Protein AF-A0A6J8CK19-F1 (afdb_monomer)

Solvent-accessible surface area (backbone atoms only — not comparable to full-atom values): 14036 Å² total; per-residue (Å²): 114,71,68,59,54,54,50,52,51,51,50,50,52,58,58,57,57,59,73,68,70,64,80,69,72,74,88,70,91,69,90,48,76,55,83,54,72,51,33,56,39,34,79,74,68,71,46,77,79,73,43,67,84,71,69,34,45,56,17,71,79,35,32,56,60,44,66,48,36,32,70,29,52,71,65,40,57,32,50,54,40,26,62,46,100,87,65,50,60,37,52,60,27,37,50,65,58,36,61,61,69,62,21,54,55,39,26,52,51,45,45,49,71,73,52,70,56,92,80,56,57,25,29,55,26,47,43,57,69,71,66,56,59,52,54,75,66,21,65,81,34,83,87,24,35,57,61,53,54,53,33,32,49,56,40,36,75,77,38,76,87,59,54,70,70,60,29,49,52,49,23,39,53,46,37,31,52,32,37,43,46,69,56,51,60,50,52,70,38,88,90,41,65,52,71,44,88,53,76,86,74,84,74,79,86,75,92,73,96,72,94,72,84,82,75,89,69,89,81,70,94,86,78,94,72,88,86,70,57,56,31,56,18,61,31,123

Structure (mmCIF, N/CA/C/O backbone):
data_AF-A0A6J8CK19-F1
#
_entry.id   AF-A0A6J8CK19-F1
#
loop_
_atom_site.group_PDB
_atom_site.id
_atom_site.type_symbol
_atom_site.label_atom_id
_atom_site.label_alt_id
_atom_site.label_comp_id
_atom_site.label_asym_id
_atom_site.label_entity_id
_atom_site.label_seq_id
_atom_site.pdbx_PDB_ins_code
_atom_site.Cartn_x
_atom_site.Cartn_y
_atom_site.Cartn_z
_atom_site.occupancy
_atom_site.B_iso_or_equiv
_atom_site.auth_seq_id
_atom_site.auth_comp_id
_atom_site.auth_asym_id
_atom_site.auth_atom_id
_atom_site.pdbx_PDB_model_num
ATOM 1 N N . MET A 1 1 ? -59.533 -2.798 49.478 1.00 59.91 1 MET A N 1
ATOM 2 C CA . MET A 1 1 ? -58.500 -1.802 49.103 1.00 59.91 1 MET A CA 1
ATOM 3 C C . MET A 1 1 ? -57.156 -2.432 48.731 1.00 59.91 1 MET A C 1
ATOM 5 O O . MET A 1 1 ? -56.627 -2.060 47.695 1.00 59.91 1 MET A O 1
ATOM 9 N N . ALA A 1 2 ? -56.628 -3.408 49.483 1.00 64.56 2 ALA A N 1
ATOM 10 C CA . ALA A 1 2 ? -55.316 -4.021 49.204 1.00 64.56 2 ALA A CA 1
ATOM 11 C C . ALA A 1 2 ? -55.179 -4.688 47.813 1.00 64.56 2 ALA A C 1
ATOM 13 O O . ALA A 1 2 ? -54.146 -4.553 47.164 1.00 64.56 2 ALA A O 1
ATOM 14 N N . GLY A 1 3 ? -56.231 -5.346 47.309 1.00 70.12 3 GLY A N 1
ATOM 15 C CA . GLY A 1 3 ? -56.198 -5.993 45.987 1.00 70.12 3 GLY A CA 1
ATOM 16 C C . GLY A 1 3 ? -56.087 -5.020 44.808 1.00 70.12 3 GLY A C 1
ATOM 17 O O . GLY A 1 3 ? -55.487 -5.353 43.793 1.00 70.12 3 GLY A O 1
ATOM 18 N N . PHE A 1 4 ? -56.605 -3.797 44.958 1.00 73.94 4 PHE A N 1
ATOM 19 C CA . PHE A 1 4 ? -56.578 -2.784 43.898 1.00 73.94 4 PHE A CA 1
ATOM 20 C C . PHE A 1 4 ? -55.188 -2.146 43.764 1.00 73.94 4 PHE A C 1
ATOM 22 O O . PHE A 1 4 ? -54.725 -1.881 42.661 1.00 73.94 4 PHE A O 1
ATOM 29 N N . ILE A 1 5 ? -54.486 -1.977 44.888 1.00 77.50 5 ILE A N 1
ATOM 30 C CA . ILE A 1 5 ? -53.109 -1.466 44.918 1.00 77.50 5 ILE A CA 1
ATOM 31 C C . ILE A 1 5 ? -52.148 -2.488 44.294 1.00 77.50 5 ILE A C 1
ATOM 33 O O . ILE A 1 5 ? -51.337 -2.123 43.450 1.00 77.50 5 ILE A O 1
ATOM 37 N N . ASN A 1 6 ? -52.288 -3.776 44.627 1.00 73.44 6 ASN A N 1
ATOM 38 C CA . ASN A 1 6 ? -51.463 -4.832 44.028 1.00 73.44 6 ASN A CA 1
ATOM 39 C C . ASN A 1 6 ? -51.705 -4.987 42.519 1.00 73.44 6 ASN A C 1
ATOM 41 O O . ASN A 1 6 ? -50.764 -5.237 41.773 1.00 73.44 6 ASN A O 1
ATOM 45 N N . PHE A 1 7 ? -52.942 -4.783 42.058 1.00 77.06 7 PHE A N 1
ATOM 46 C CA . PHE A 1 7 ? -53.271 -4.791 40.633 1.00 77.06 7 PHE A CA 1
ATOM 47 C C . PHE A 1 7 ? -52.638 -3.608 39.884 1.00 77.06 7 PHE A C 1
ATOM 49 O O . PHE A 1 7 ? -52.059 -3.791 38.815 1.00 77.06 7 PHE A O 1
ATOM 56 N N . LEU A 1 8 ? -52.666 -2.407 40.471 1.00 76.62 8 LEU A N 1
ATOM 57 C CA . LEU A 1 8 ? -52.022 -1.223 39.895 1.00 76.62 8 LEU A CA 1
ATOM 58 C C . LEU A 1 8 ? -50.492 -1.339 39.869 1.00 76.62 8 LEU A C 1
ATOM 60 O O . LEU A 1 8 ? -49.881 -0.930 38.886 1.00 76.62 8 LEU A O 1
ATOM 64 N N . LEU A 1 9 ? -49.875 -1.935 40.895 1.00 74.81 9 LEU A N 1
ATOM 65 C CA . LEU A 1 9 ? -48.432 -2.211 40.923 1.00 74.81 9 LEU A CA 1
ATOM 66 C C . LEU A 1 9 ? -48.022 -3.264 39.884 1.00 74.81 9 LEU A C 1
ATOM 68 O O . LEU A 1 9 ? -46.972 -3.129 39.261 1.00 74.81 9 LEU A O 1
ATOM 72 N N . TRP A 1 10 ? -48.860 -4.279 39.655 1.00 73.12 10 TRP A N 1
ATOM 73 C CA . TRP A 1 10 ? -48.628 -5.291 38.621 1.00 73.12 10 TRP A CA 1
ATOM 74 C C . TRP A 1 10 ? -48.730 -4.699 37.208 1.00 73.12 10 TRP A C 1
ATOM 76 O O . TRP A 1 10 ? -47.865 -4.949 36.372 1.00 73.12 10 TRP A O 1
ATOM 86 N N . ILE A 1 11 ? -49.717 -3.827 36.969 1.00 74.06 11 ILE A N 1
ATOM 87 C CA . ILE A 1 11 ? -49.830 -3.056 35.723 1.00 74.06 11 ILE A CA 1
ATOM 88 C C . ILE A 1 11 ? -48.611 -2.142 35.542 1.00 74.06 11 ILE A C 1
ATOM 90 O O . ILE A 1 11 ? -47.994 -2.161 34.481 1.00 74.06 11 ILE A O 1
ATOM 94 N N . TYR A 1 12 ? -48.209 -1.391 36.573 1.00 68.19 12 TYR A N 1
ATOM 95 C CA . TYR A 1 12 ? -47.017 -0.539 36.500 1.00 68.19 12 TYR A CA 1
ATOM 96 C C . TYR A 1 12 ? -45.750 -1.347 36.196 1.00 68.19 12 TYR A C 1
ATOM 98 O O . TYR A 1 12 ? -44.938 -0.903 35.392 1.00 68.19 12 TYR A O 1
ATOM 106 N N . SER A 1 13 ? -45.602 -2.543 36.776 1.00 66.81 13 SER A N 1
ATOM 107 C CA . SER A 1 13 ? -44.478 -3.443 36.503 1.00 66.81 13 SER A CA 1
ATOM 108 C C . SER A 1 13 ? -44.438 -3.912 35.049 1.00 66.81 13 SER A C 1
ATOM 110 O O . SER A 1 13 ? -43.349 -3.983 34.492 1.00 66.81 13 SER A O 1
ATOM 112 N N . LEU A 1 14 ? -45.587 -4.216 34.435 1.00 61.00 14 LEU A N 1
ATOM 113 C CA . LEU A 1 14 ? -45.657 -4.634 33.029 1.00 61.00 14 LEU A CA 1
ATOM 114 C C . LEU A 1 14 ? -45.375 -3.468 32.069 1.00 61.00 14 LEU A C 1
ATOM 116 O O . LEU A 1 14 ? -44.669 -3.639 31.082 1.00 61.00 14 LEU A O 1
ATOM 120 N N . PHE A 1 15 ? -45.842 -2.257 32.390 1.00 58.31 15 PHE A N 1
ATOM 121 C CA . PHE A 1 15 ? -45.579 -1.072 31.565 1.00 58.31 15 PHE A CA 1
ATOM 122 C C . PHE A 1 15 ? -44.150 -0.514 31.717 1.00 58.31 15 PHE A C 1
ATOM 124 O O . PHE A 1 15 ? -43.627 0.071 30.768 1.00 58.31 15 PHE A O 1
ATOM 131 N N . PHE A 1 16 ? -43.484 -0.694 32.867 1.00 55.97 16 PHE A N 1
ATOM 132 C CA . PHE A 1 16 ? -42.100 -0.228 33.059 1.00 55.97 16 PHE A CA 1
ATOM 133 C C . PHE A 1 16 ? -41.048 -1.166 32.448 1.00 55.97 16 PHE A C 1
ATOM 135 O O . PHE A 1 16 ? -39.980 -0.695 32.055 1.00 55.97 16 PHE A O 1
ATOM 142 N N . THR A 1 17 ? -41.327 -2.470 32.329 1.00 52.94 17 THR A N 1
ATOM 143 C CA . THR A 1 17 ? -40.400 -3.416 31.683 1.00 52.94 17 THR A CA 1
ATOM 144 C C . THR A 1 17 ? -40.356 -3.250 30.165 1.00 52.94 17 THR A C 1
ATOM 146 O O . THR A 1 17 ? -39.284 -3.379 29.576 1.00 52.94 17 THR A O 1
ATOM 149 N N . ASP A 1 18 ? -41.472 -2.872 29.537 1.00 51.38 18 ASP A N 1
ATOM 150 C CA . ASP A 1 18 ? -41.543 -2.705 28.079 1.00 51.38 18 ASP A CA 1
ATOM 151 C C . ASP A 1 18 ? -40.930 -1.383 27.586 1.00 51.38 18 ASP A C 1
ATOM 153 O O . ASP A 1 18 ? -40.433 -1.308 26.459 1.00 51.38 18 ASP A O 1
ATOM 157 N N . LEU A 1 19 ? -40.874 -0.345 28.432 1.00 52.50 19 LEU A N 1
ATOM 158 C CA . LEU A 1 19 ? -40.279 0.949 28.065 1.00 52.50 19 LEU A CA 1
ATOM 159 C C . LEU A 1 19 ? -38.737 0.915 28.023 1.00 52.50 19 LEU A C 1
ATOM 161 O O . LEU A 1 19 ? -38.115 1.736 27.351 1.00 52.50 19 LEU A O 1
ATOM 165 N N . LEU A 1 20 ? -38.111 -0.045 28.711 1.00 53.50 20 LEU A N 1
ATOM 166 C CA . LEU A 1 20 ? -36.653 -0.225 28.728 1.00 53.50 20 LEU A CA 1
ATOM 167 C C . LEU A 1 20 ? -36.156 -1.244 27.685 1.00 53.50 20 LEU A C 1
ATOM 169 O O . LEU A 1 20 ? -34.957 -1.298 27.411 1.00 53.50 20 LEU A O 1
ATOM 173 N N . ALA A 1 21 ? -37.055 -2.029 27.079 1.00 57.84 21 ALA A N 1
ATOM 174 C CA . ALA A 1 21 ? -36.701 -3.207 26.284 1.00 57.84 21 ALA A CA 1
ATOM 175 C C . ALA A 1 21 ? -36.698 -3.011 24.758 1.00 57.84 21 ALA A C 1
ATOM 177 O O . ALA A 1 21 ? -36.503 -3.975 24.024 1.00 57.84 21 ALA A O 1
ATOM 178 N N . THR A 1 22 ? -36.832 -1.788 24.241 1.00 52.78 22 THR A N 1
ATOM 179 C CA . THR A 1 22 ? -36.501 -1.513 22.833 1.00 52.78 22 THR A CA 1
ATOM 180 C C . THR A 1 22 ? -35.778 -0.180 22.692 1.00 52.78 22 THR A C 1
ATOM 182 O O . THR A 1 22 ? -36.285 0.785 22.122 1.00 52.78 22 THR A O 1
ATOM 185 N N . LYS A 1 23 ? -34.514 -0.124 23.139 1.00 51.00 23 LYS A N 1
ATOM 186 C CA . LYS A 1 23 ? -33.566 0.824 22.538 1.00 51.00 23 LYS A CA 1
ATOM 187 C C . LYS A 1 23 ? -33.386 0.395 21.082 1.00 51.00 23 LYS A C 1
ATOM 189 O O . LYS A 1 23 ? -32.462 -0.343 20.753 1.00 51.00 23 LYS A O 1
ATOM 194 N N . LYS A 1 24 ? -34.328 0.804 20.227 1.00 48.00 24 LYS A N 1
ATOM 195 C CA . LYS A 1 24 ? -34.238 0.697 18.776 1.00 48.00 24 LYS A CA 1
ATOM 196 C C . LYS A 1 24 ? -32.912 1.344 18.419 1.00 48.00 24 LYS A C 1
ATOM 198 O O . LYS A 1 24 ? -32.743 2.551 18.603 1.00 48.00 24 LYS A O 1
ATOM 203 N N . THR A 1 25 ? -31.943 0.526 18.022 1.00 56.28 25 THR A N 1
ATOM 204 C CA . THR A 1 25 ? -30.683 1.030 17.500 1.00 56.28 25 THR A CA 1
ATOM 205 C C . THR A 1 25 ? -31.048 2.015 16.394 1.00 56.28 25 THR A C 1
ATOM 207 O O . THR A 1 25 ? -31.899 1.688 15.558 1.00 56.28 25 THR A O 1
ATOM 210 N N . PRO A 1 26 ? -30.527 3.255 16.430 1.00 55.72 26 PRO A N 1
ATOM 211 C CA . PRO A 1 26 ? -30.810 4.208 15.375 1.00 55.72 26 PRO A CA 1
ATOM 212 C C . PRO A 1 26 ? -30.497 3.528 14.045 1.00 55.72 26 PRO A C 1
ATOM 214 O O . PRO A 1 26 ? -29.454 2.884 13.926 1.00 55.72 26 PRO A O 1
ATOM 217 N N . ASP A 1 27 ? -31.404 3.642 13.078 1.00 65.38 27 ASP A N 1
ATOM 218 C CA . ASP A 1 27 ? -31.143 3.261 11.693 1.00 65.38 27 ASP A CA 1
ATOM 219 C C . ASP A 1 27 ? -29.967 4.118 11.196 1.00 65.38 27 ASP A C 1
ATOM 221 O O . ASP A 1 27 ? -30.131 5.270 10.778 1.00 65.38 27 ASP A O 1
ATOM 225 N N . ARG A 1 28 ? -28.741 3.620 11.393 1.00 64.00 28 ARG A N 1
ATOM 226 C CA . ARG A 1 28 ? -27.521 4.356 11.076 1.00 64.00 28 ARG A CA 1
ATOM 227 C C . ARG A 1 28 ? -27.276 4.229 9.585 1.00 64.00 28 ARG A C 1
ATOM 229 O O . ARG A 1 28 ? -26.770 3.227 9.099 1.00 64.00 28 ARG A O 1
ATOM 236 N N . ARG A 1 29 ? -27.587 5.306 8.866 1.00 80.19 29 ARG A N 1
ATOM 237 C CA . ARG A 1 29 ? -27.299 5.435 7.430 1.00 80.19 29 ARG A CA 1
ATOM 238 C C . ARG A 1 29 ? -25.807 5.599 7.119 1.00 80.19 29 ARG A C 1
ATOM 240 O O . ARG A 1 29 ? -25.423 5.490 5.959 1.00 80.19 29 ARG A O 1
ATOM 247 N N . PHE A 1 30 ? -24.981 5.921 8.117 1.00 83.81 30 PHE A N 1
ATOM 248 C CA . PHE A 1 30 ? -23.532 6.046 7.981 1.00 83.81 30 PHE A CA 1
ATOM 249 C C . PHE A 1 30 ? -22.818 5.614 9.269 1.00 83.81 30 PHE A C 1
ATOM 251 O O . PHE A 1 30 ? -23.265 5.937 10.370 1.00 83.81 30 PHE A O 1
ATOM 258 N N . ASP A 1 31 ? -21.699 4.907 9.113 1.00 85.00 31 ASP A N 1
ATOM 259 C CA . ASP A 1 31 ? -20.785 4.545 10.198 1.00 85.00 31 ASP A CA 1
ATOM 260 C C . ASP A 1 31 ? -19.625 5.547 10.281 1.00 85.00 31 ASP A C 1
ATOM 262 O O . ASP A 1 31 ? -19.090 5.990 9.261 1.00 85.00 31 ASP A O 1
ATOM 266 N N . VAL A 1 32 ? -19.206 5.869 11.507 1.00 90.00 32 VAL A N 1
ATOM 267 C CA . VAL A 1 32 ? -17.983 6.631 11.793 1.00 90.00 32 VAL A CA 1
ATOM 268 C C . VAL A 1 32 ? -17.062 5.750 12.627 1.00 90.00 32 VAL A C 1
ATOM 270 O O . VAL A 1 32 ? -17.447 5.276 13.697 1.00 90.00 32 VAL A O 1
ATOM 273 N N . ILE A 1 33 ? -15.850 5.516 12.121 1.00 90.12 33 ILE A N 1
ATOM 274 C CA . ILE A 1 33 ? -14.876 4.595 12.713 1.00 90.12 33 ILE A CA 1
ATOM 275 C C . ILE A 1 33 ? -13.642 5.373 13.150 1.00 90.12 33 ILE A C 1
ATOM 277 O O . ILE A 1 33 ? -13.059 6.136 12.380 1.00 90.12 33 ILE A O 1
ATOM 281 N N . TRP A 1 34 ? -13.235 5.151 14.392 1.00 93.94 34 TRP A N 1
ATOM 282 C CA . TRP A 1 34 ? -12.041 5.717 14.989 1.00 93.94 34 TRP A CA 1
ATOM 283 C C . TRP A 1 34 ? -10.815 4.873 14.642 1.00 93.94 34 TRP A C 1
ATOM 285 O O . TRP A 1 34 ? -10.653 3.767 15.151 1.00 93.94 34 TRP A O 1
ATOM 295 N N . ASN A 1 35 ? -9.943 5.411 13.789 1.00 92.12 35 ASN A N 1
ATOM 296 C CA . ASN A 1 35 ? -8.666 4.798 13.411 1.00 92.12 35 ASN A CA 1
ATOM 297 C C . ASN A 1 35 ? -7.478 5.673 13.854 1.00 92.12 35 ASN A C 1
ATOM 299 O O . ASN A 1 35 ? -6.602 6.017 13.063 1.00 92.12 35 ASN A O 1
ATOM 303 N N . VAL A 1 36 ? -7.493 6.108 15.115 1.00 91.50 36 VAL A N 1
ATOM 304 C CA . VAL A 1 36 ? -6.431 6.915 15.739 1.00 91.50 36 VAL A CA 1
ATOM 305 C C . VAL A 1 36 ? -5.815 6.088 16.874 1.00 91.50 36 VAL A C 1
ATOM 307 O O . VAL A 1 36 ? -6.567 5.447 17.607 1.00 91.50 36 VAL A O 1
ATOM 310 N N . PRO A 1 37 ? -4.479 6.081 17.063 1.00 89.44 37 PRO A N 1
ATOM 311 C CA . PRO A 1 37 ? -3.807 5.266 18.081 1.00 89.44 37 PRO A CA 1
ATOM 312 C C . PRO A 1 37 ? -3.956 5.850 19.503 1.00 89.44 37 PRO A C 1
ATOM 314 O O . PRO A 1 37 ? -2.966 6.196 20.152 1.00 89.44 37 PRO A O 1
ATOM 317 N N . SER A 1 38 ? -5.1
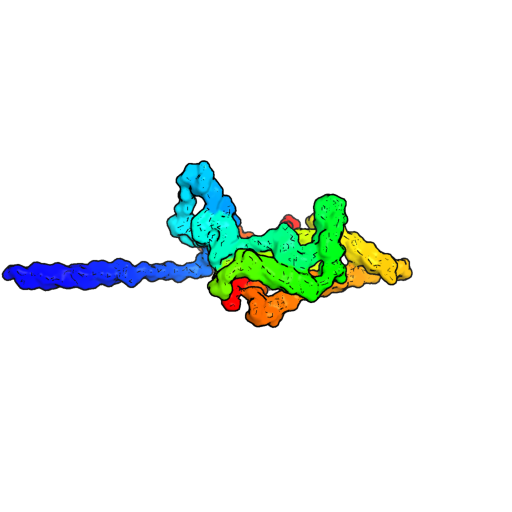94 5.993 19.985 1.00 91.81 38 SER A N 1
ATOM 318 C CA . SER A 1 38 ? -5.519 6.630 21.270 1.00 91.81 38 SER A CA 1
ATOM 319 C C . SER A 1 38 ? -5.426 5.707 22.487 1.00 91.81 38 SER A C 1
ATOM 321 O O . SER A 1 38 ? -5.495 6.198 23.607 1.00 91.81 38 SER A O 1
ATOM 323 N N . GLU A 1 39 ? -5.151 4.410 22.324 1.00 93.75 39 GLU A N 1
ATOM 324 C CA . GLU A 1 39 ? -4.832 3.484 23.431 1.00 93.75 39 GLU A CA 1
ATOM 325 C C . GLU A 1 39 ? -3.762 4.040 24.400 1.00 93.75 39 GLU A C 1
ATOM 327 O O . GLU A 1 39 ? -3.822 3.857 25.621 1.00 93.75 39 GLU A O 1
ATOM 332 N N . LYS A 1 40 ? -2.782 4.784 23.867 1.00 92.94 40 LYS A N 1
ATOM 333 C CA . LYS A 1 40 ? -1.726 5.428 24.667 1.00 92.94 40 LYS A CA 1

○ ○ ○ ○ ○

### WHAT IS EXPECTED
Extract from the records above the lines from the one containing "ATOM 238 C C" to the one containing "ATOM 304 C CA", both lines included, exactly as they appear and with nothing else.

### REPLY
ATOM 238 C C . ARG A 1 29 ? -25.807 5.599 7.119 1.00 80.19 29 ARG A C 1
ATOM 240 O O . ARG A 1 29 ? -25.423 5.490 5.959 1.00 80.19 29 ARG A O 1
ATOM 247 N N . PHE A 1 30 ? -24.981 5.921 8.117 1.00 83.81 30 PHE A N 1
ATOM 248 C CA . PHE A 1 30 ? -23.532 6.046 7.981 1.00 83.81 30 PHE A CA 1
ATOM 249 C C . PHE A 1 30 ? -22.818 5.614 9.269 1.00 83.81 30 PHE A C 1
ATOM 251 O O . PHE A 1 30 ? -23.265 5.937 10.370 1.00 83.81 30 PHE A O 1
ATOM 258 N N . ASP A 1 31 ? -21.699 4.907 9.113 1.00 85.00 31 ASP A N 1
ATOM 259 C CA . ASP A 1 31 ? -20.785 4.545 10.198 1.00 85.00 31 ASP A CA 1
ATOM 260 C C . ASP A 1 31 ? -19.625 5.547 10.281 1.00 85.00 31 ASP A C 1
ATOM 262 O O . ASP A 1 31 ? -19.090 5.990 9.261 1.00 85.00 31 ASP A O 1
ATOM 266 N N . VAL A 1 32 ? -19.206 5.869 11.507 1.00 90.00 32 VAL A N 1
ATOM 267 C CA . VAL A 1 32 ? -17.983 6.631 11.793 1.00 90.00 32 VAL A CA 1
ATOM 268 C C . VAL A 1 32 ? -17.062 5.750 12.627 1.00 90.00 32 VAL A C 1
ATOM 270 O O . VAL A 1 32 ? -17.447 5.276 13.697 1.00 90.00 32 VAL A O 1
ATOM 273 N N . ILE A 1 33 ? -15.850 5.516 12.121 1.00 90.12 33 ILE A N 1
ATOM 274 C CA . ILE A 1 33 ? -14.876 4.595 12.713 1.00 90.12 33 ILE A CA 1
ATOM 275 C C . ILE A 1 33 ? -13.642 5.373 13.150 1.00 90.12 33 ILE A C 1
ATOM 277 O O . ILE A 1 33 ? -13.059 6.136 12.380 1.00 90.12 33 ILE A O 1
ATOM 281 N N . TRP A 1 34 ? -13.235 5.151 14.392 1.00 93.94 34 TRP A N 1
ATOM 282 C CA . TRP A 1 34 ? -12.041 5.717 14.989 1.00 93.94 34 TRP A CA 1
ATOM 283 C C . TRP A 1 34 ? -10.815 4.873 14.642 1.00 93.94 34 TRP A C 1
ATOM 285 O O . TRP A 1 34 ? -10.653 3.767 15.151 1.00 93.94 34 TRP A O 1
ATOM 295 N N . ASN A 1 35 ? -9.943 5.411 13.789 1.00 92.12 35 ASN A N 1
ATOM 296 C CA . ASN A 1 35 ? -8.666 4.798 13.411 1.00 92.12 35 ASN A CA 1
ATOM 297 C C . ASN A 1 35 ? -7.478 5.673 13.854 1.00 92.12 35 ASN A C 1
ATOM 299 O O . ASN A 1 35 ? -6.602 6.017 13.063 1.00 92.12 35 ASN A O 1
ATOM 303 N N . VAL A 1 36 ? -7.493 6.108 15.115 1.00 91.50 36 VAL A N 1
ATOM 304 C CA . VAL A 1 36 ? -6.431 6.915 15.739 1.00 91.50 36 VAL A CA 1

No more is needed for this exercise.